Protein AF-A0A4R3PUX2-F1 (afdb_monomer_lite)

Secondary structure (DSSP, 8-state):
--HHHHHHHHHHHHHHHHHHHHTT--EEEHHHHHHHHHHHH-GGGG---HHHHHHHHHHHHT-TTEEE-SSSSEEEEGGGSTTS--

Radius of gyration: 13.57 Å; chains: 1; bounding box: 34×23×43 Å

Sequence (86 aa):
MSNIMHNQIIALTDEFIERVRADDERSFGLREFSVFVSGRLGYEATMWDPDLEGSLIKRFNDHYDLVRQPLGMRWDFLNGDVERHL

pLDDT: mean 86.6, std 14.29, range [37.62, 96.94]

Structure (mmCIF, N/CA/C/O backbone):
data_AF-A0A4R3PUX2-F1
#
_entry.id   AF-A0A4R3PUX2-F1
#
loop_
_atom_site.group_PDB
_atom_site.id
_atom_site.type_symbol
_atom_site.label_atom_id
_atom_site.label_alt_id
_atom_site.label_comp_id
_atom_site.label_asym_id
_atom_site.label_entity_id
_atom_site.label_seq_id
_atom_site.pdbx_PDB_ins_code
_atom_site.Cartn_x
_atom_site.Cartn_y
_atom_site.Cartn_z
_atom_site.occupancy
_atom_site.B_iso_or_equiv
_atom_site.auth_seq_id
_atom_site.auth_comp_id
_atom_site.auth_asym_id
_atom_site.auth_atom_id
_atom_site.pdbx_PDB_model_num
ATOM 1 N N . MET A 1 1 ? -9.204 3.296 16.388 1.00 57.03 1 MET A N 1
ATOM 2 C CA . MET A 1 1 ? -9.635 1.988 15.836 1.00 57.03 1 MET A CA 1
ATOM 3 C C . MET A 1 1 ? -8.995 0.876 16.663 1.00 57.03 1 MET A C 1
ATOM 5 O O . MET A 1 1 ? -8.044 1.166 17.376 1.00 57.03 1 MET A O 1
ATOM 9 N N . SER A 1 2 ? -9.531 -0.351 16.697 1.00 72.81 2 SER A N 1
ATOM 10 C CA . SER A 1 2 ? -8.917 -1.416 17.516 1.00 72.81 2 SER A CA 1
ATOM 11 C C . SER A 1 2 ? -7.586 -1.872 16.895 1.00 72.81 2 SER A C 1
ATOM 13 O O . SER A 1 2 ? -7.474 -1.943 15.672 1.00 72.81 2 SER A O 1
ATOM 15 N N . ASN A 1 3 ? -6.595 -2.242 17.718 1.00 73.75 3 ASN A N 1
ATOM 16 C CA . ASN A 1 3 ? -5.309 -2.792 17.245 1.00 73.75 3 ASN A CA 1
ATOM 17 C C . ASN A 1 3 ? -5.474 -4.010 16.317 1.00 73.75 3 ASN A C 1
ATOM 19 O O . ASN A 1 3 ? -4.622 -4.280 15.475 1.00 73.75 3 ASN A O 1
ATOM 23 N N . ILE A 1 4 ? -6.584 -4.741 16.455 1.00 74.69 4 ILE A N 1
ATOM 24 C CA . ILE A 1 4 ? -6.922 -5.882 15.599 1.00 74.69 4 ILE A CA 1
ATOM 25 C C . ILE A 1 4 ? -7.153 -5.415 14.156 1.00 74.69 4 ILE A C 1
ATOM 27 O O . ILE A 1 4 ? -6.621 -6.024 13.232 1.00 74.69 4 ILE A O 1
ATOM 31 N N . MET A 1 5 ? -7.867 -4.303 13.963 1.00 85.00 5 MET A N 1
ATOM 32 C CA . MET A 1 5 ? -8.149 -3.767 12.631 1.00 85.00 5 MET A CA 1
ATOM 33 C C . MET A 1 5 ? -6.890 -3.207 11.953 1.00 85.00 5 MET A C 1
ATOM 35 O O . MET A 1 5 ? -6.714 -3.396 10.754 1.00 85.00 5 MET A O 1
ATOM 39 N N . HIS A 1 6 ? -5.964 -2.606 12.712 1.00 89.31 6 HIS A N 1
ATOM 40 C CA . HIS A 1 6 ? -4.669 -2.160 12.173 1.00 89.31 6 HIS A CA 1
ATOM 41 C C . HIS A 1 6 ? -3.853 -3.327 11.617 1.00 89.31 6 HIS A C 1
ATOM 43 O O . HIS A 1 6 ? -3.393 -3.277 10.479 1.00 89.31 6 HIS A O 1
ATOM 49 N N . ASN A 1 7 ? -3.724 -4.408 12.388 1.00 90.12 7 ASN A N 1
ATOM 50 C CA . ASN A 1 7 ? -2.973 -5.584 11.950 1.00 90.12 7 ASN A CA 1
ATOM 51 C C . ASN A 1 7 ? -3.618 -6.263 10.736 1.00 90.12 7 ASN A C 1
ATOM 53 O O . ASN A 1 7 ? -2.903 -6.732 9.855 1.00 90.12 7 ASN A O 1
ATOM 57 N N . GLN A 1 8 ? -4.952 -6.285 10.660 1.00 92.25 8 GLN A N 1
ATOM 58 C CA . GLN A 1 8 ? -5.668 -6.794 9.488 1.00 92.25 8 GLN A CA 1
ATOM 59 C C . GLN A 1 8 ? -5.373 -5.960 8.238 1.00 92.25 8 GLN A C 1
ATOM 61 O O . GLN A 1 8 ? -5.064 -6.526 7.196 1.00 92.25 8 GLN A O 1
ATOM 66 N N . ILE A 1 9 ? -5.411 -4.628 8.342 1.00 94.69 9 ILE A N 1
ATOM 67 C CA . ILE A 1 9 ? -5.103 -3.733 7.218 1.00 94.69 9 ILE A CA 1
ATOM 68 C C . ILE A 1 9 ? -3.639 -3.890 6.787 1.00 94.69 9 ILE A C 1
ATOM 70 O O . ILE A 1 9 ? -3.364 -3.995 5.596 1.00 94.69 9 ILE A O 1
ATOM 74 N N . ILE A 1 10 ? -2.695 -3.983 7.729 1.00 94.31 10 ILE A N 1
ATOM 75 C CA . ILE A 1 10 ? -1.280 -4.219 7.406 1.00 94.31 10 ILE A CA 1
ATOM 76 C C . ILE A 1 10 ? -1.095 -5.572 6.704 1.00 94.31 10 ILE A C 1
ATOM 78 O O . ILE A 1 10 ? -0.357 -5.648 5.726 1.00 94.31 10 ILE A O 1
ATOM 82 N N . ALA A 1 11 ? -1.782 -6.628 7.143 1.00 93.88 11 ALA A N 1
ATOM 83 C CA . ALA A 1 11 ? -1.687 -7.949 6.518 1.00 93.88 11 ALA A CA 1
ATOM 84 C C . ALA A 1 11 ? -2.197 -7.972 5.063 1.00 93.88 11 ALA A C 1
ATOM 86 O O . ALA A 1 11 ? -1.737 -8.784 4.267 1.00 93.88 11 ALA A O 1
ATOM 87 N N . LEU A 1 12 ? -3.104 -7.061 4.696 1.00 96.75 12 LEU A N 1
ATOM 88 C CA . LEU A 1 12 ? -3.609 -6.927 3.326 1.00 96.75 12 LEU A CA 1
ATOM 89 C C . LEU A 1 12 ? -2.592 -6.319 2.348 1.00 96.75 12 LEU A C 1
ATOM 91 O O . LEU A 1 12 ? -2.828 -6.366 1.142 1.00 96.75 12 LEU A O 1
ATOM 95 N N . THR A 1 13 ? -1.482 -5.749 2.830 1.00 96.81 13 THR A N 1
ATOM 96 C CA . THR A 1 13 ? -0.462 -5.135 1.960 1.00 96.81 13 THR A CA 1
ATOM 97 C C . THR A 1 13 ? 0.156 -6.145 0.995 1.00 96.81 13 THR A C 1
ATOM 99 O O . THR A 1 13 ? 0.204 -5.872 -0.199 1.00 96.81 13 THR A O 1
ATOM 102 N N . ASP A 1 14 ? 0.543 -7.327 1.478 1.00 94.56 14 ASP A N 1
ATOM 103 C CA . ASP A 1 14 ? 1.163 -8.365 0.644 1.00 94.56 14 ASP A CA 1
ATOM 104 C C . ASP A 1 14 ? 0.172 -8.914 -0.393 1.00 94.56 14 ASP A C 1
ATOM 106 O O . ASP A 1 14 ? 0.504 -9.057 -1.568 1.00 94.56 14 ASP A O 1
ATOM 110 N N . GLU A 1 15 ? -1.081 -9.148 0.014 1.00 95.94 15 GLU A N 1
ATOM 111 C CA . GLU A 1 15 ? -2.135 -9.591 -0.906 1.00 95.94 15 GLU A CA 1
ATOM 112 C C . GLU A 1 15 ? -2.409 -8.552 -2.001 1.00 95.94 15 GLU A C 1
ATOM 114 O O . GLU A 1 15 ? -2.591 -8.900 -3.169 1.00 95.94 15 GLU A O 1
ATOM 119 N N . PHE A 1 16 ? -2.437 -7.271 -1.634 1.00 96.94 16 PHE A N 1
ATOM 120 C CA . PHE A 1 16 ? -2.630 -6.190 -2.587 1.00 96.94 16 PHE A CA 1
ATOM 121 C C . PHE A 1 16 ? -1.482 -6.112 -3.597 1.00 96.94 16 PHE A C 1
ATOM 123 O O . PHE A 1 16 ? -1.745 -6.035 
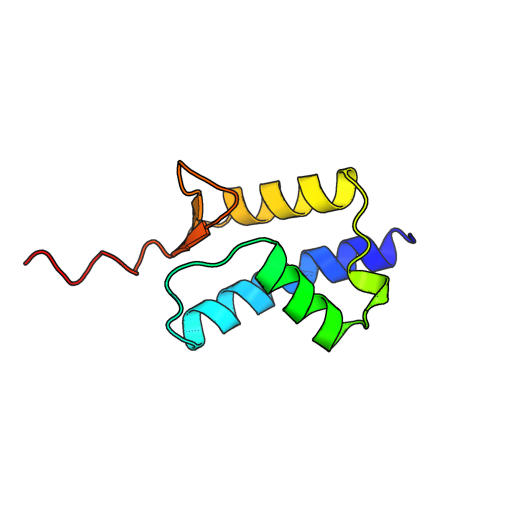-4.793 1.00 96.94 16 PHE A O 1
ATOM 130 N N . ILE A 1 17 ? -0.231 -6.182 -3.138 1.00 95.00 17 ILE A N 1
ATOM 131 C CA . ILE A 1 17 ? 0.954 -6.135 -4.005 1.00 95.00 17 ILE A CA 1
ATOM 132 C C . ILE A 1 17 ? 0.910 -7.270 -5.030 1.00 95.00 17 ILE A C 1
ATOM 134 O O . ILE A 1 17 ? 1.077 -7.024 -6.223 1.00 95.00 17 ILE A O 1
ATOM 138 N N . GLU A 1 18 ? 0.619 -8.496 -4.595 1.00 93.44 18 GLU A N 1
ATOM 139 C CA . GLU A 1 18 ? 0.533 -9.644 -5.502 1.00 93.44 18 GLU A CA 1
ATOM 140 C C . GLU A 1 18 ? -0.617 -9.517 -6.503 1.00 93.44 18 GLU A C 1
ATOM 142 O O . GLU A 1 18 ? -0.475 -9.899 -7.665 1.00 93.44 18 GLU A O 1
ATOM 147 N N . ARG A 1 19 ? -1.740 -8.916 -6.097 1.00 94.12 19 ARG A N 1
ATOM 148 C CA . ARG A 1 19 ? -2.847 -8.631 -7.012 1.00 94.12 19 ARG A CA 1
ATOM 149 C C . ARG A 1 19 ? -2.464 -7.602 -8.076 1.00 94.12 19 ARG A C 1
ATOM 151 O O . ARG A 1 19 ? -2.674 -7.862 -9.252 1.00 94.12 19 ARG A O 1
ATOM 158 N N . VAL A 1 20 ? -1.907 -6.460 -7.673 1.00 93.50 20 VAL A N 1
ATOM 159 C CA . VAL A 1 20 ? -1.498 -5.396 -8.607 1.00 93.50 20 VAL A CA 1
ATOM 160 C C . VAL A 1 20 ? -0.433 -5.919 -9.574 1.00 93.50 20 VAL A C 1
ATOM 162 O O . VAL A 1 20 ? -0.505 -5.655 -10.772 1.00 93.50 20 VAL A O 1
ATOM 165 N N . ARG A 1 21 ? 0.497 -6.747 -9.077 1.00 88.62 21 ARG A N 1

- The task: Beginning with the very first line of the material above, give each line again exactly, ending with the line that contains "ATOM 9 N N .".

- Answer below:
Protein AF-A0A4R3PUX2-F1 (afdb_monomer_lite)

Secondary structure (DSSP, 8-state):
--HHHHHHHHHHHHHHHHHHHHTT--EEEHHHHHHHHHHHH-GGGG---HHHHHHHHHHHHT-TTEEE-SSSSEEEEGGGSTTS--

Radius of gyration: 13.57 Å; chains: 1; bounding box: 34×23×43 Å

Sequence (86 aa):
MSNIMHNQIIALTDEFIERVRADDERSFGLREFSVFVSGRLGYEATMWDPDLEGSLIKRFNDHYDLVRQPLGMRWDFLNGDVERHL

pLDDT: mean 86.6, std 14.29, range [37.62, 96.94]

Structure (mmCIF, N/CA/C/O backbone):
data_AF-A0A4R3PUX2-F1
#
_entry.id   AF-A0A4R3PUX2-F1
#
loop_
_atom_site.group_PDB
_atom_site.id
_atom_site.type_symbol
_atom_site.label_atom_id
_atom_site.label_alt_id
_atom_site.label_comp_id
_atom_site.label_asym_id
_atom_site.label_entity_id
_atom_site.label_seq_id
_atom_site.pdbx_PDB_ins_code
_atom_site.Cartn_x
_atom_site.Cartn_y
_atom_site.Cartn_z
_atom_site.occupancy
_atom_site.B_iso_or_equiv
_atom_site.auth_seq_id
_atom_site.auth_comp_id
_atom_site.auth_asym_id
_atom_site.auth_atom_id
_atom_site.pdbx_PDB_model_num
ATOM 1 N N . MET A 1 1 ? -9.204 3.296 16.388 1.00 57.03 1 MET A N 1
ATOM 2 C CA . MET A 1 1 ? -9.635 1.988 15.836 1.00 57.03 1 MET A CA 1
ATOM 3 C C . MET A 1 1 ? -8.995 0.876 16.663 1.00 57.03 1 MET A C 1
ATOM 5 O O . MET A 1 1 ? -8.044 1.166 17.376 1.00 57.03 1 MET A O 1
ATOM 9 N N . SER A 1 2 ? -9.531 -0.351 16.697 1.00 72.81 2 SER A N 1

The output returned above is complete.